I often have the opportunity to meet and interact with local youths and young adults, all with immense potential but somehow, astonishingly, all lacking life aspirations.
At their stages of lives, they should instead be a propelled to think widely, looking at broaden and yet not well defined horizon that lies ahead.
After all they are all in a crucial stage of their lives when important decisions will be taken, all playing a role in shaping their future.
We know that decision making is not easy especially if you are at the end of your high school and you start planning the next steps in your life.
There will be failures after failures, disappointments after disappointments but also small incremental success stories that count a lot.
It is a bumpy path and any youth going through this should be able to rely on a safety net aimed at providing support, active listening, empathy but also firmness and some sort of financial shield if things turn wrong.

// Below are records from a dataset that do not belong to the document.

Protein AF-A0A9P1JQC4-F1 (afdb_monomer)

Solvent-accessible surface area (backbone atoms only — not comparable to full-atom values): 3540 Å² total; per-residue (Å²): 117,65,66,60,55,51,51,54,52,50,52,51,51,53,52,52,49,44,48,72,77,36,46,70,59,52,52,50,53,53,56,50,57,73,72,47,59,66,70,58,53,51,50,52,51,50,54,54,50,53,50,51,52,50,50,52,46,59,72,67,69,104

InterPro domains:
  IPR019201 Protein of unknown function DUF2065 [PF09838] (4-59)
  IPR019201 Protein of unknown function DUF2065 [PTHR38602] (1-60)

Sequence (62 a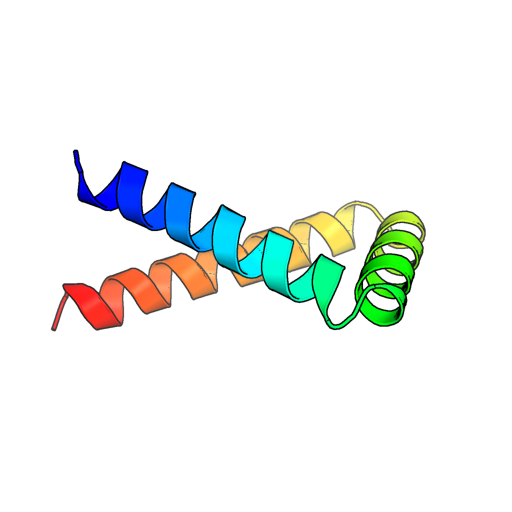a):
MTDFLTALALVLVIEGVLYALFPSAMRRLIVEALTMPENRLRTVGLVTAMAGVGFVWLLRGA

Radius of gyration: 14.5 Å; Cα contacts (8 Å, |Δi|>4): 8; chains: 1; bounding box: 34×27×34 Å

Foldseek 3Di:
DVVVVVVVVVVVVVVVVCCVVPVVVVVVVVVVLVVDDPVVNVVVVVVVVVVVVVVVCVVVVD

pLDDT: mean 92.98, std 7.34, range [53.97, 97.88]

Secondary structure (DSSP, 8-state):
-HHHHHHHHHHHHHHHHHHHH-HHHHHHHHHHHHHS-HHHHHHHHHHHHHHHHHHHHHHH--

Organism: NCBI:txid1064539

Mean predicted aligned error: 3.93 Å

Structure (mmCIF, N/CA/C/O backbone):
data_AF-A0A9P1JQC4-F1
#
_entry.id   AF-A0A9P1JQC4-F1
#
loop_
_atom_site.group_PDB
_atom_site.id
_atom_site.type_symbol
_atom_site.label_atom_id
_atom_site.label_alt_id
_atom_site.label_comp_id
_atom_site.label_asym_id
_atom_site.label_entity_id
_atom_site.label_seq_id
_atom_site.pdbx_PDB_ins_code
_atom_site.Cartn_x
_atom_site.Cartn_y
_atom_site.Cartn_z
_atom_site.occupancy
_atom_site.B_iso_or_equiv
_atom_site.auth_seq_id
_atom_site.auth_comp_id
_atom_site.auth_asym_id
_atom_site.auth_atom_id
_atom_site.pdbx_PDB_model_num
ATOM 1 N N . MET A 1 1 ? -9.750 4.389 19.185 1.00 64.88 1 MET A N 1
ATOM 2 C CA . MET A 1 1 ? -8.274 4.540 19.117 1.00 64.88 1 MET A CA 1
ATOM 3 C C . MET A 1 1 ? -7.583 3.216 18.816 1.00 64.88 1 MET A C 1
ATOM 5 O O . MET A 1 1 ? -6.678 3.199 17.995 1.00 64.88 1 MET A O 1
ATOM 9 N N . THR A 1 2 ? -8.033 2.106 19.409 1.00 87.56 2 THR A N 1
ATOM 10 C CA . THR A 1 2 ? -7.552 0.749 19.095 1.00 87.56 2 THR A CA 1
ATOM 11 C C . THR A 1 2 ? -7.795 0.345 17.642 1.00 87.56 2 THR A C 1
ATOM 13 O O . THR A 1 2 ? -6.882 -0.188 17.034 1.00 87.56 2 THR A O 1
ATOM 16 N N . ASP A 1 3 ? -8.943 0.686 17.046 1.00 87.81 3 ASP A N 1
ATOM 17 C CA . ASP A 1 3 ? -9.264 0.298 15.658 1.00 87.81 3 ASP A CA 1
ATOM 18 C C . ASP A 1 3 ? -8.210 0.742 14.633 1.00 87.81 3 ASP A C 1
ATOM 20 O O . ASP A 1 3 ? -7.865 -0.008 13.725 1.00 87.81 3 ASP A O 1
ATOM 24 N N . PHE A 1 4 ? -7.673 1.958 14.785 1.00 88.00 4 PHE A N 1
ATOM 25 C CA . PHE A 1 4 ? -6.638 2.478 13.890 1.00 88.00 4 PHE A CA 1
ATOM 26 C C . PHE A 1 4 ? -5.321 1.712 14.052 1.00 88.00 4 PHE A C 1
ATOM 28 O O . PHE A 1 4 ? -4.708 1.317 13.065 1.00 88.00 4 PHE A O 1
ATOM 35 N N . LEU A 1 5 ? -4.916 1.454 15.300 1.00 94.06 5 LEU A N 1
ATOM 36 C CA . LEU A 1 5 ? -3.737 0.641 15.606 1.00 94.06 5 LEU A CA 1
ATOM 37 C C . LEU A 1 5 ? -3.896 -0.795 15.093 1.00 94.06 5 LEU A C 1
ATOM 39 O O . LEU A 1 5 ? -2.953 -1.353 14.542 1.00 94.06 5 LEU A O 1
ATOM 43 N N . THR A 1 6 ? -5.088 -1.379 15.216 1.00 94.00 6 THR A N 1
ATOM 44 C CA . THR A 1 6 ? -5.401 -2.707 14.682 1.00 94.00 6 THR A CA 1
ATOM 45 C C . THR A 1 6 ? -5.337 -2.724 13.157 1.00 94.00 6 THR A C 1
ATOM 47 O O . THR A 1 6 ? -4.727 -3.628 12.594 1.00 94.00 6 THR A O 1
ATOM 50 N N . ALA A 1 7 ? -5.896 -1.718 12.478 1.00 92.06 7 ALA A N 1
ATOM 51 C CA . ALA A 1 7 ? -5.793 -1.598 11.026 1.00 92.06 7 ALA A CA 1
ATOM 52 C C . ALA A 1 7 ? -4.330 -1.473 10.571 1.00 92.06 7 ALA A C 1
ATOM 54 O O . ALA A 1 7 ? -3.919 -2.151 9.631 1.00 92.06 7 ALA A O 1
ATOM 55 N N . LEU A 1 8 ? -3.524 -0.673 11.276 1.00 94.25 8 LEU A N 1
ATOM 56 C CA . LEU A 1 8 ? -2.095 -0.535 10.997 1.00 94.25 8 LEU A CA 1
ATOM 57 C C . LEU A 1 8 ? -1.342 -1.861 11.193 1.00 94.25 8 LEU A C 1
ATOM 59 O O . LEU A 1 8 ? -0.545 -2.247 10.339 1.00 94.25 8 LEU A O 1
ATOM 63 N N . ALA A 1 9 ? -1.622 -2.584 12.280 1.00 96.31 9 ALA A N 1
ATOM 64 C CA . ALA A 1 9 ? -1.033 -3.896 12.532 1.00 96.31 9 ALA A CA 1
ATOM 65 C C . ALA A 1 9 ? -1.402 -4.906 11.433 1.00 96.31 9 ALA A C 1
ATOM 67 O O . ALA A 1 9 ? -0.537 -5.639 10.960 1.00 96.31 9 ALA A O 1
ATOM 68 N N . LEU A 1 10 ? -2.660 -4.910 10.979 1.00 95.81 10 LEU A N 1
ATOM 69 C CA . LEU A 1 10 ? -3.109 -5.777 9.888 1.00 95.81 10 LEU A CA 1
ATOM 70 C C . LEU A 1 10 ? -2.401 -5.462 8.568 1.00 95.81 10 LEU A C 1
ATOM 72 O O . LEU A 1 10 ? -1.993 -6.392 7.878 1.00 95.81 10 LEU A O 1
ATOM 76 N N . VAL A 1 11 ? -2.199 -4.183 8.233 1.00 95.31 11 VAL A N 1
ATOM 77 C CA . VAL A 1 11 ? -1.441 -3.791 7.031 1.00 95.31 11 VAL A CA 1
ATOM 78 C C . VAL A 1 11 ? -0.017 -4.344 7.079 1.00 95.31 11 VAL A C 1
ATOM 80 O O . VAL A 1 11 ? 0.430 -4.935 6.099 1.00 95.31 11 VAL A O 1
ATOM 83 N N . LEU A 1 12 ? 0.667 -4.229 8.223 1.00 96.81 12 LEU A N 1
ATOM 84 C CA . LEU A 1 12 ? 2.019 -4.772 8.397 1.00 96.81 12 LEU A CA 1
ATOM 85 C C . LEU A 1 12 ? 2.060 -6.300 8.283 1.00 96.81 12 LEU A C 1
ATOM 87 O O . LEU A 1 12 ? 2.966 -6.844 7.654 1.00 96.81 12 LEU A O 1
ATOM 91 N N . VAL A 1 13 ? 1.081 -6.997 8.866 1.00 97.88 13 VAL A N 1
ATOM 92 C CA . VAL A 1 13 ? 0.969 -8.459 8.751 1.00 97.88 13 VAL A CA 1
ATOM 93 C C . VAL A 1 13 ? 0.770 -8.867 7.293 1.00 97.88 13 VAL A C 1
ATOM 95 O O . VAL A 1 13 ? 1.466 -9.760 6.814 1.00 97.88 13 VAL A O 1
ATOM 98 N N . ILE A 1 14 ? -0.140 -8.206 6.574 1.00 96.44 14 ILE A N 1
ATOM 99 C CA . ILE A 1 14 ? -0.430 -8.519 5.171 1.00 96.44 14 ILE A CA 1
ATOM 100 C C . ILE A 1 14 ? 0.800 -8.261 4.296 1.00 96.44 14 ILE A C 1
ATOM 102 O O . ILE A 1 14 ? 1.184 -9.146 3.533 1.00 96.44 14 ILE A O 1
ATOM 106 N N . GLU A 1 15 ? 1.456 -7.105 4.431 1.00 95.50 15 GLU A N 1
ATOM 107 C CA . GLU A 1 15 ? 2.702 -6.818 3.706 1.00 95.50 15 GLU A CA 1
ATOM 108 C C . GLU A 1 15 ? 3.781 -7.865 4.006 1.00 95.50 15 GLU A C 1
ATOM 110 O O . GLU A 1 15 ? 4.347 -8.448 3.082 1.00 95.50 15 GLU A O 1
ATOM 115 N N . GLY A 1 16 ? 4.033 -8.171 5.283 1.00 96.31 16 GLY A N 1
ATOM 116 C CA . GLY A 1 16 ? 5.051 -9.145 5.680 1.00 96.31 16 GLY A CA 1
ATOM 117 C C . GLY A 1 16 ? 4.798 -10.542 5.108 1.00 96.31 16 GLY A C 1
ATOM 118 O O . GLY A 1 16 ? 5.720 -11.177 4.593 1.00 96.31 16 GLY A O 1
ATOM 119 N N . VAL A 1 17 ? 3.544 -11.003 5.132 1.00 97.56 17 VAL A N 1
ATOM 120 C CA . VAL A 1 17 ? 3.137 -12.284 4.533 1.00 97.56 17 VAL A CA 1
ATOM 121 C C . VAL A 1 17 ? 3.340 -12.269 3.018 1.00 97.56 17 VAL A C 1
ATOM 123 O O . VAL A 1 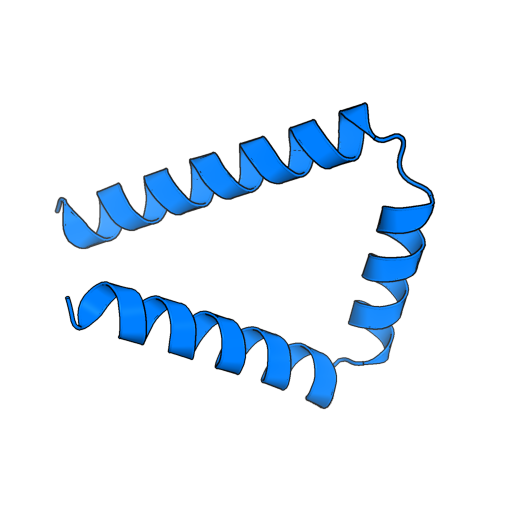17 ? 3.858 -13.242 2.470 1.00 97.56 17 VAL A O 1
ATOM 126 N N . LEU A 1 18 ? 2.990 -11.178 2.332 1.00 96.75 18 LEU A N 1
ATOM 127 C CA . LEU A 1 18 ? 3.193 -11.056 0.887 1.00 96.75 18 LEU A CA 1
ATOM 128 C C . LEU A 1 18 ? 4.677 -11.109 0.507 1.00 96.75 18 LEU A C 1
ATOM 130 O O . LEU A 1 18 ? 5.028 -11.823 -0.434 1.00 96.75 18 LEU A O 1
ATOM 134 N N . TYR A 1 19 ? 5.556 -10.429 1.248 1.00 94.81 19 TYR A N 1
ATOM 135 C CA . TYR A 1 19 ? 7.001 -10.520 1.015 1.00 94.81 19 TYR A CA 1
ATOM 136 C C . TYR A 1 19 ? 7.561 -11.911 1.326 1.00 94.81 19 TYR A C 1
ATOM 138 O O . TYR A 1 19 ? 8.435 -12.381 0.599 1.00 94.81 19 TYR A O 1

I am talking about an array of elements that can really make the difference in the lives of such youth and young adults: from supportive parents and relatives, to outstanding teachers that see their job as a mission and vocation rather than “just a job” to good friends and other positive relationships providing comfort in hard times but also candid advices and suggestions.
At such age money are not the most important factor but with no doubt, they are also important especially as, in a very practical way, they are the enabling factors for so many decisions that a youth must take.
For a youth, decision making is a hard job and counting on “standby” supporting elements always makes the difference when important times come.
Yet the youths and young adults I am working with are on their own, lacking such backing and overall guidance on how to weather small and big crises. On their own, they do not dare to think big, their aspirations shattered by daily worries.
For many of them such situation is certainly not for want of supportive families but rather is the byproduct of more structural issues that characterize many developing societies.
If your family is beset by economic and other kind of challenges since childhood, your pathway towards the future, instead of being a highway, becomes a nightmare of road: scary, dangerous and full of many unwanted and unplanned breakdowns.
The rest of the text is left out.